Segment Open

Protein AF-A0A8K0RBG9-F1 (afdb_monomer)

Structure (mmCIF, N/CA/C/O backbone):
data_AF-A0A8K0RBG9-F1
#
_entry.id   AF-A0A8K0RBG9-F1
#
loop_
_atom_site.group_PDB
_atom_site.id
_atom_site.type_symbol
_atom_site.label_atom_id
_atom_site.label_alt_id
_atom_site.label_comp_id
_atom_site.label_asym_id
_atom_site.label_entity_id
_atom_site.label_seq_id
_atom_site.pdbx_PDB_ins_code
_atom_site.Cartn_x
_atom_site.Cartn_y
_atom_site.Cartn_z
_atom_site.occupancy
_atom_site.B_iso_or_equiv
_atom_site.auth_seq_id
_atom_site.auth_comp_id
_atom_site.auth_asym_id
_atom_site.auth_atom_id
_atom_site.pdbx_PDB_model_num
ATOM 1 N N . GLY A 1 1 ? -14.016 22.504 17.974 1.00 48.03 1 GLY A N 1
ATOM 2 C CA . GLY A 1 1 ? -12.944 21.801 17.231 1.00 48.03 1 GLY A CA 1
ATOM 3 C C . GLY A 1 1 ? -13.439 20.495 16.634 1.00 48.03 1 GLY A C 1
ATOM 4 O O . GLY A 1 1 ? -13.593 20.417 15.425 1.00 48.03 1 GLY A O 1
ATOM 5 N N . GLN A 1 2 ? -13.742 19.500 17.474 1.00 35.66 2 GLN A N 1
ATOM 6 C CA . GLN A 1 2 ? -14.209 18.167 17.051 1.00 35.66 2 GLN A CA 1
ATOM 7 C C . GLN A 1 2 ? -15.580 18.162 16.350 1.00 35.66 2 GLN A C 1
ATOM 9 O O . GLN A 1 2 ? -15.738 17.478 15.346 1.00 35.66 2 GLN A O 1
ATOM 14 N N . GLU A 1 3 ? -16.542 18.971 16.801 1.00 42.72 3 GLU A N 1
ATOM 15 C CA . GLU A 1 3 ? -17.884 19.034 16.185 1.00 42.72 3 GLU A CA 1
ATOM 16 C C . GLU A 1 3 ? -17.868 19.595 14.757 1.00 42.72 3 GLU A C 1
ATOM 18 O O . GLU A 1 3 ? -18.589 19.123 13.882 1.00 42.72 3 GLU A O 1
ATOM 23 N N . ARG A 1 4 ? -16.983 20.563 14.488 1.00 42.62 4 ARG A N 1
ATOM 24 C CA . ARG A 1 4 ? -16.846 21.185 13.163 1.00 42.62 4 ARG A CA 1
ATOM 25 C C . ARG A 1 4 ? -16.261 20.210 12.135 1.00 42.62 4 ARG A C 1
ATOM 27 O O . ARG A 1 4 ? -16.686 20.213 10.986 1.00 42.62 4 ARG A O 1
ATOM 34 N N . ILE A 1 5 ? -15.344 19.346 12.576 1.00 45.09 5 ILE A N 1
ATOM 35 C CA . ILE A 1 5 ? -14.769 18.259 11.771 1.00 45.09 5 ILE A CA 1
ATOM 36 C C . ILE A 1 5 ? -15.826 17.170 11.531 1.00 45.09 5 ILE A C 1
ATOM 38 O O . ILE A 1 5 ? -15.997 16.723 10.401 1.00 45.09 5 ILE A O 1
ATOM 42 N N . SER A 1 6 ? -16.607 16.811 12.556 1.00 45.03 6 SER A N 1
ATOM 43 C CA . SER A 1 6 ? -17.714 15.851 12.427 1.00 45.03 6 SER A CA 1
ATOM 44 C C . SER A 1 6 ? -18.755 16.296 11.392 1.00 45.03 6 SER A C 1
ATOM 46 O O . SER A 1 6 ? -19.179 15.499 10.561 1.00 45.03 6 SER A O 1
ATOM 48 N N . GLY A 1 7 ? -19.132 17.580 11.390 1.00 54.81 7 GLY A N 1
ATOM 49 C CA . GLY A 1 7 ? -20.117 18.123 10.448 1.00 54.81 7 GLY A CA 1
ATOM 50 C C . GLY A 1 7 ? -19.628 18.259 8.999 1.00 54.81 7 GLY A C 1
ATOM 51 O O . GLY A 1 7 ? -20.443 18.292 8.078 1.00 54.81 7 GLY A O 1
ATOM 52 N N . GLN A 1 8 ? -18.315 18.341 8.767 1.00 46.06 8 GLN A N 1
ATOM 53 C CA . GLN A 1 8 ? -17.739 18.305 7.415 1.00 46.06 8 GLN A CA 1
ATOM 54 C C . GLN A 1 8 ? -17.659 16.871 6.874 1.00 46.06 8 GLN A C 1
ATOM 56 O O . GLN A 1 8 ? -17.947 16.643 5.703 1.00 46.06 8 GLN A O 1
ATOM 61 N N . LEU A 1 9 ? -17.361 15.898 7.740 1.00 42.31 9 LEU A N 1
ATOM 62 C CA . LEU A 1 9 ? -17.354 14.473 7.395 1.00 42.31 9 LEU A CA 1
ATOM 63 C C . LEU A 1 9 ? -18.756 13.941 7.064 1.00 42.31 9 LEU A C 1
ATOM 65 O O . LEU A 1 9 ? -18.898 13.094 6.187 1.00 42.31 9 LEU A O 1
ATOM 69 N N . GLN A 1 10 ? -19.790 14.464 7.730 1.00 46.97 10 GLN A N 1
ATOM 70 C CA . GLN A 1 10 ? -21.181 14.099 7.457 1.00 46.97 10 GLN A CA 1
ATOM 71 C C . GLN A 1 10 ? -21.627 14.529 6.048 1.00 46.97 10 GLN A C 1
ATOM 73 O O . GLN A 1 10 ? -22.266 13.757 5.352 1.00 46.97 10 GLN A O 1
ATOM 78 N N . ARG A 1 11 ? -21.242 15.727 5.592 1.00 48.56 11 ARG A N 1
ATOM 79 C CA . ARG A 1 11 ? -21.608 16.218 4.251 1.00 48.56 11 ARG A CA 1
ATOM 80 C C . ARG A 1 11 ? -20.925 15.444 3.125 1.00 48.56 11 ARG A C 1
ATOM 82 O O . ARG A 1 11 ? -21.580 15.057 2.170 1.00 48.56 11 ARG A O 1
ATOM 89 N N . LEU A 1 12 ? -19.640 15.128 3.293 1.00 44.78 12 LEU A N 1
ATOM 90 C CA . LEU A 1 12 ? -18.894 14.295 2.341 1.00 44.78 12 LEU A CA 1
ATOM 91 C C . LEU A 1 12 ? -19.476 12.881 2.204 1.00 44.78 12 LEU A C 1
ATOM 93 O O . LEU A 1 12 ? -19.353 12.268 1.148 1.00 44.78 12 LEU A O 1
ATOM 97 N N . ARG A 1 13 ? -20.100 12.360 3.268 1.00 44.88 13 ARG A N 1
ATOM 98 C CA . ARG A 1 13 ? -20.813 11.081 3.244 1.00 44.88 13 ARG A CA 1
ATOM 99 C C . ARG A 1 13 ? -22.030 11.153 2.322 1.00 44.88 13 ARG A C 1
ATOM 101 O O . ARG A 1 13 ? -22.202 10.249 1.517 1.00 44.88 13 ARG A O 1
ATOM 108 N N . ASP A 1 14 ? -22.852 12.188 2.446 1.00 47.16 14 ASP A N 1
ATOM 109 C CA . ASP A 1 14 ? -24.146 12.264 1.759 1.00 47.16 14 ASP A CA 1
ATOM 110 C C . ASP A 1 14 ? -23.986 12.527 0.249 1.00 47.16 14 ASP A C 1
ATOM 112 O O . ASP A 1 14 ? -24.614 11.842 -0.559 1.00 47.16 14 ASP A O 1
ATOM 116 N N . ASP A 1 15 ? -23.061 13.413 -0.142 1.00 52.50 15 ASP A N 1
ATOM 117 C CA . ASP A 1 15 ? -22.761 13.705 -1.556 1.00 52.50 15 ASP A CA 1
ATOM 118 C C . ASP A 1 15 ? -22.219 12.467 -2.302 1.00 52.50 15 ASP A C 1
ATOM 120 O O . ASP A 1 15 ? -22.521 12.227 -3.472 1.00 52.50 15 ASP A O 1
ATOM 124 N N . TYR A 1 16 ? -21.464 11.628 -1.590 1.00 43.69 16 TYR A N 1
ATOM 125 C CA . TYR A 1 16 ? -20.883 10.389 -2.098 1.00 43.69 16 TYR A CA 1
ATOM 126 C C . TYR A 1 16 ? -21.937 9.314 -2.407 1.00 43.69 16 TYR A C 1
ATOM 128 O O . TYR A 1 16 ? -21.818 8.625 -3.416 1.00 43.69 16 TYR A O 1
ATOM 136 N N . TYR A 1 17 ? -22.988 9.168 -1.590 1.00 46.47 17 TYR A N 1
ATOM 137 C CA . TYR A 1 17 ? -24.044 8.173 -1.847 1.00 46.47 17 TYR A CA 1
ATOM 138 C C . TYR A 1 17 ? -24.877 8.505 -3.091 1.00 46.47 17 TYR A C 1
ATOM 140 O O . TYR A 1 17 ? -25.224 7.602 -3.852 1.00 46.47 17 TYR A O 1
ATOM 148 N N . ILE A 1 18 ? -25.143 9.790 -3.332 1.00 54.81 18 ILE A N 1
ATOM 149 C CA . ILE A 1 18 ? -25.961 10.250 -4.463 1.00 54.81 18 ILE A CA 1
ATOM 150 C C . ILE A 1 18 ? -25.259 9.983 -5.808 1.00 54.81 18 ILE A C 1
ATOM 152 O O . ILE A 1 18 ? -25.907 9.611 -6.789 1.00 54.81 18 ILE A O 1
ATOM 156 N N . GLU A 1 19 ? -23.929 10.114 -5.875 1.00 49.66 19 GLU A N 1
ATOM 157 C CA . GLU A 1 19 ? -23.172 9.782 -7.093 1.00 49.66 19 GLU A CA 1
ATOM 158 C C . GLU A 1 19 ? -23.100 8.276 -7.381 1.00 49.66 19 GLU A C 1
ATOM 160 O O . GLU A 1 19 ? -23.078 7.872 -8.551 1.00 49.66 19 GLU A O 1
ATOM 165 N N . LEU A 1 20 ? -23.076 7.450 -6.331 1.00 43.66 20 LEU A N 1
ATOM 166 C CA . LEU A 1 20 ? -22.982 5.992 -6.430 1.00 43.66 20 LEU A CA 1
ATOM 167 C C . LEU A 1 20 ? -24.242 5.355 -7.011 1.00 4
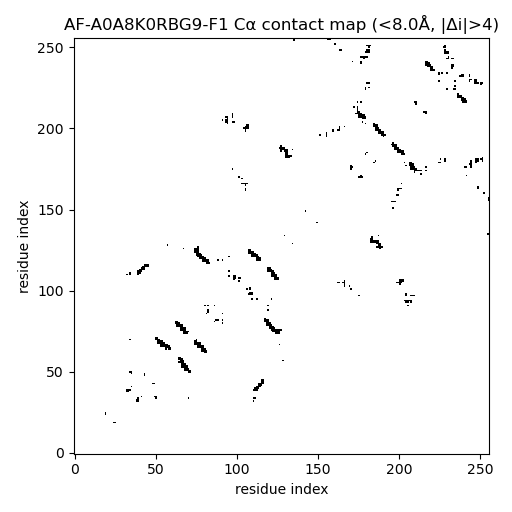3.66 20 LEU A C 1
ATOM 169 O O . LEU A 1 20 ? -24.144 4.443 -7.833 1.00 43.66 20 LEU A O 1
ATOM 173 N N . GLU A 1 21 ? -25.409 5.854 -6.609 1.00 47.91 21 GLU A N 1
ATOM 174 C CA . GLU A 1 21 ? -26.705 5.389 -7.107 1.00 47.91 21 GLU A CA 1
ATOM 175 C C . GLU A 1 21 ? -26.899 5.766 -8.584 1.00 47.91 21 GLU A C 1
ATOM 177 O O . GLU A 1 21 ? -27.382 4.967 -9.386 1.00 47.91 21 GLU A O 1
ATOM 182 N N . ARG A 1 22 ? -26.414 6.950 -8.982 1.00 53.06 22 ARG A N 1
ATOM 183 C CA . ARG A 1 22 ? -26.549 7.469 -10.350 1.00 53.06 22 ARG A CA 1
ATOM 184 C C . ARG A 1 22 ? -25.852 6.645 -11.430 1.00 53.06 22 ARG A C 1
ATOM 186 O O . ARG A 1 22 ? -26.326 6.643 -12.561 1.00 53.06 22 ARG A O 1
ATOM 193 N N . HIS A 1 23 ? -24.744 5.975 -11.121 1.00 54.88 23 HIS A N 1
ATOM 194 C CA . HIS A 1 23 ? -23.909 5.345 -12.151 1.00 54.88 23 HIS A CA 1
ATOM 195 C C . HIS A 1 23 ? -23.931 3.810 -12.142 1.00 54.88 23 HIS A C 1
ATOM 197 O O . HIS A 1 23 ? -23.261 3.195 -12.968 1.00 54.88 23 HIS A O 1
ATOM 203 N N . SER A 1 24 ? -24.686 3.172 -11.238 1.00 40.94 24 SER A N 1
ATOM 204 C CA . SER A 1 24 ? -24.799 1.701 -11.170 1.00 40.94 24 SER A CA 1
ATOM 205 C C . SER A 1 24 ? -23.440 0.964 -11.119 1.00 40.94 24 SER A C 1
ATOM 207 O O . SER A 1 24 ? -23.298 -0.135 -11.650 1.00 40.94 24 SER A O 1
ATOM 209 N N . ILE A 1 25 ? -22.413 1.572 -10.505 1.00 49.66 25 ILE A N 1
ATOM 210 C CA . ILE A 1 25 ? -21.007 1.130 -10.627 1.00 49.66 25 ILE A CA 1
ATOM 211 C C . ILE A 1 25 ? -20.664 -0.056 -9.699 1.00 49.66 25 ILE A C 1
ATOM 213 O O . ILE A 1 25 ? -19.689 -0.760 -9.953 1.00 49.66 25 ILE A O 1
ATOM 217 N N . ILE A 1 26 ? -21.426 -0.324 -8.628 1.00 41.78 26 ILE A N 1
ATOM 218 C CA . ILE A 1 26 ? -21.121 -1.400 -7.657 1.00 41.78 26 ILE A CA 1
ATOM 219 C C . ILE A 1 26 ? -22.418 -2.055 -7.151 1.00 41.78 26 ILE A C 1
ATOM 221 O O . ILE A 1 26 ? -23.417 -1.368 -6.951 1.00 41.78 26 ILE A O 1
ATOM 225 N N . GLN A 1 27 ? -22.398 -3.375 -6.908 1.00 39.03 27 GLN A N 1
ATOM 226 C CA . GLN A 1 27 ? -23.454 -4.055 -6.145 1.00 39.03 27 GLN A CA 1
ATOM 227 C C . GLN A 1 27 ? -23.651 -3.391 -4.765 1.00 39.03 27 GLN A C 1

Segment Closed

Give back, verbatim, the lines from the top of the entries above through the line containing "ATOM 46 O O".

Protein AF-A0A8K0RBG9-F1 (afdb_monomer)

Structure (mmCIF, N/CA/C/O backbone):
data_AF-A0A8K0RBG9-F1
#
_entry.id   AF-A0A8K0RBG9-F1
#
loop_
_atom_site.group_PDB
_atom_site.id
_atom_site.type_symbol
_atom_site.label_atom_id
_atom_site.label_alt_id
_atom_site.label_comp_id
_atom_site.label_asym_id
_atom_site.label_entity_id
_atom_site.label_seq_id
_atom_site.pdbx_PDB_ins_code
_atom_site.Cartn_x
_atom_site.Cartn_y
_atom_site.Cartn_z
_atom_site.occupancy
_atom_site.B_iso_or_equiv
_atom_site.auth_seq_id
_atom_site.auth_comp_id
_atom_site.auth_asym_id
_atom_site.auth_atom_id
_atom_site.pdbx_PDB_model_num
ATOM 1 N N . GLY A 1 1 ? -14.016 22.504 17.974 1.00 48.03 1 GLY A N 1
ATOM 2 C CA . GLY A 1 1 ? -12.944 21.801 17.231 1.00 48.03 1 GLY A CA 1
ATOM 3 C C . GLY A 1 1 ? -13.439 20.495 16.634 1.00 48.03 1 GLY A C 1
ATOM 4 O O . GLY A 1 1 ? -13.593 20.417 15.425 1.00 48.03 1 GLY A O 1
ATOM 5 N N . GLN A 1 2 ? -13.742 19.500 17.474 1.00 35.66 2 GLN A N 1
ATOM 6 C CA . GLN A 1 2 ? -14.209 18.167 17.051 1.00 35.66 2 GLN A CA 1
ATOM 7 C C . GLN A 1 2 ? -15.580 18.162 16.350 1.00 35.66 2 GLN A C 1
ATOM 9 O O . GLN A 1 2 ? -15.738 17.478 15.346 1.00 35.66 2 GLN A O 1
ATOM 14 N N . GLU A 1 3 ? -16.542 18.971 16.801 1.00 42.72 3 GLU A N 1
ATOM 15 C CA . GLU A 1 3 ? -17.884 19.034 16.185 1.00 42.72 3 GLU A CA 1
ATOM 16 C C . GLU A 1 3 ? -17.868 19.595 14.757 1.00 42.72 3 GLU A C 1
ATOM 18 O O . GLU A 1 3 ? -18.589 19.123 13.882 1.00 42.72 3 GLU A O 1
ATOM 23 N N . ARG A 1 4 ? -16.983 20.563 14.488 1.00 42.62 4 ARG A N 1
ATOM 24 C CA . ARG A 1 4 ? -16.846 21.185 13.163 1.00 42.62 4 ARG A CA 1
ATOM 25 C C . ARG A 1 4 ? -16.261 20.210 12.135 1.00 42.62 4 ARG A C 1
ATOM 27 O O . ARG A 1 4 ? -16.686 20.213 10.986 1.00 42.62 4 ARG A O 1
ATOM 34 N N . ILE A 1 5 ? -15.344 19.346 12.576 1.00 45.09 5 ILE A N 1
ATOM 35 C CA . ILE A 1 5 ? -14.769 18.259 11.771 1.00 45.09 5 ILE A CA 1
ATOM 36 C C . ILE A 1 5 ? -15.826 17.170 11.531 1.00 45.09 5 ILE A C 1
ATOM 38 O O . ILE A 1 5 ? -15.997 16.723 10.401 1.00 45.09 5 ILE A O 1
ATOM 42 N N . SER A 1 6 ? -16.607 16.811 12.556 1.00 45.03 6 SER A N 1
ATOM 43 C CA . SER A 1 6 ? -17.714 15.851 12.427 1.00 45.03 6 SER A CA 1
ATOM 44 C C . SER A 1 6 ? -18.755 16.296 11.392 1.00 45.03 6 SER A C 1
ATOM 46 O O . SER A 1 6 ? -19.179 15.499 10.561 1.00 45.03 6 SER A O 1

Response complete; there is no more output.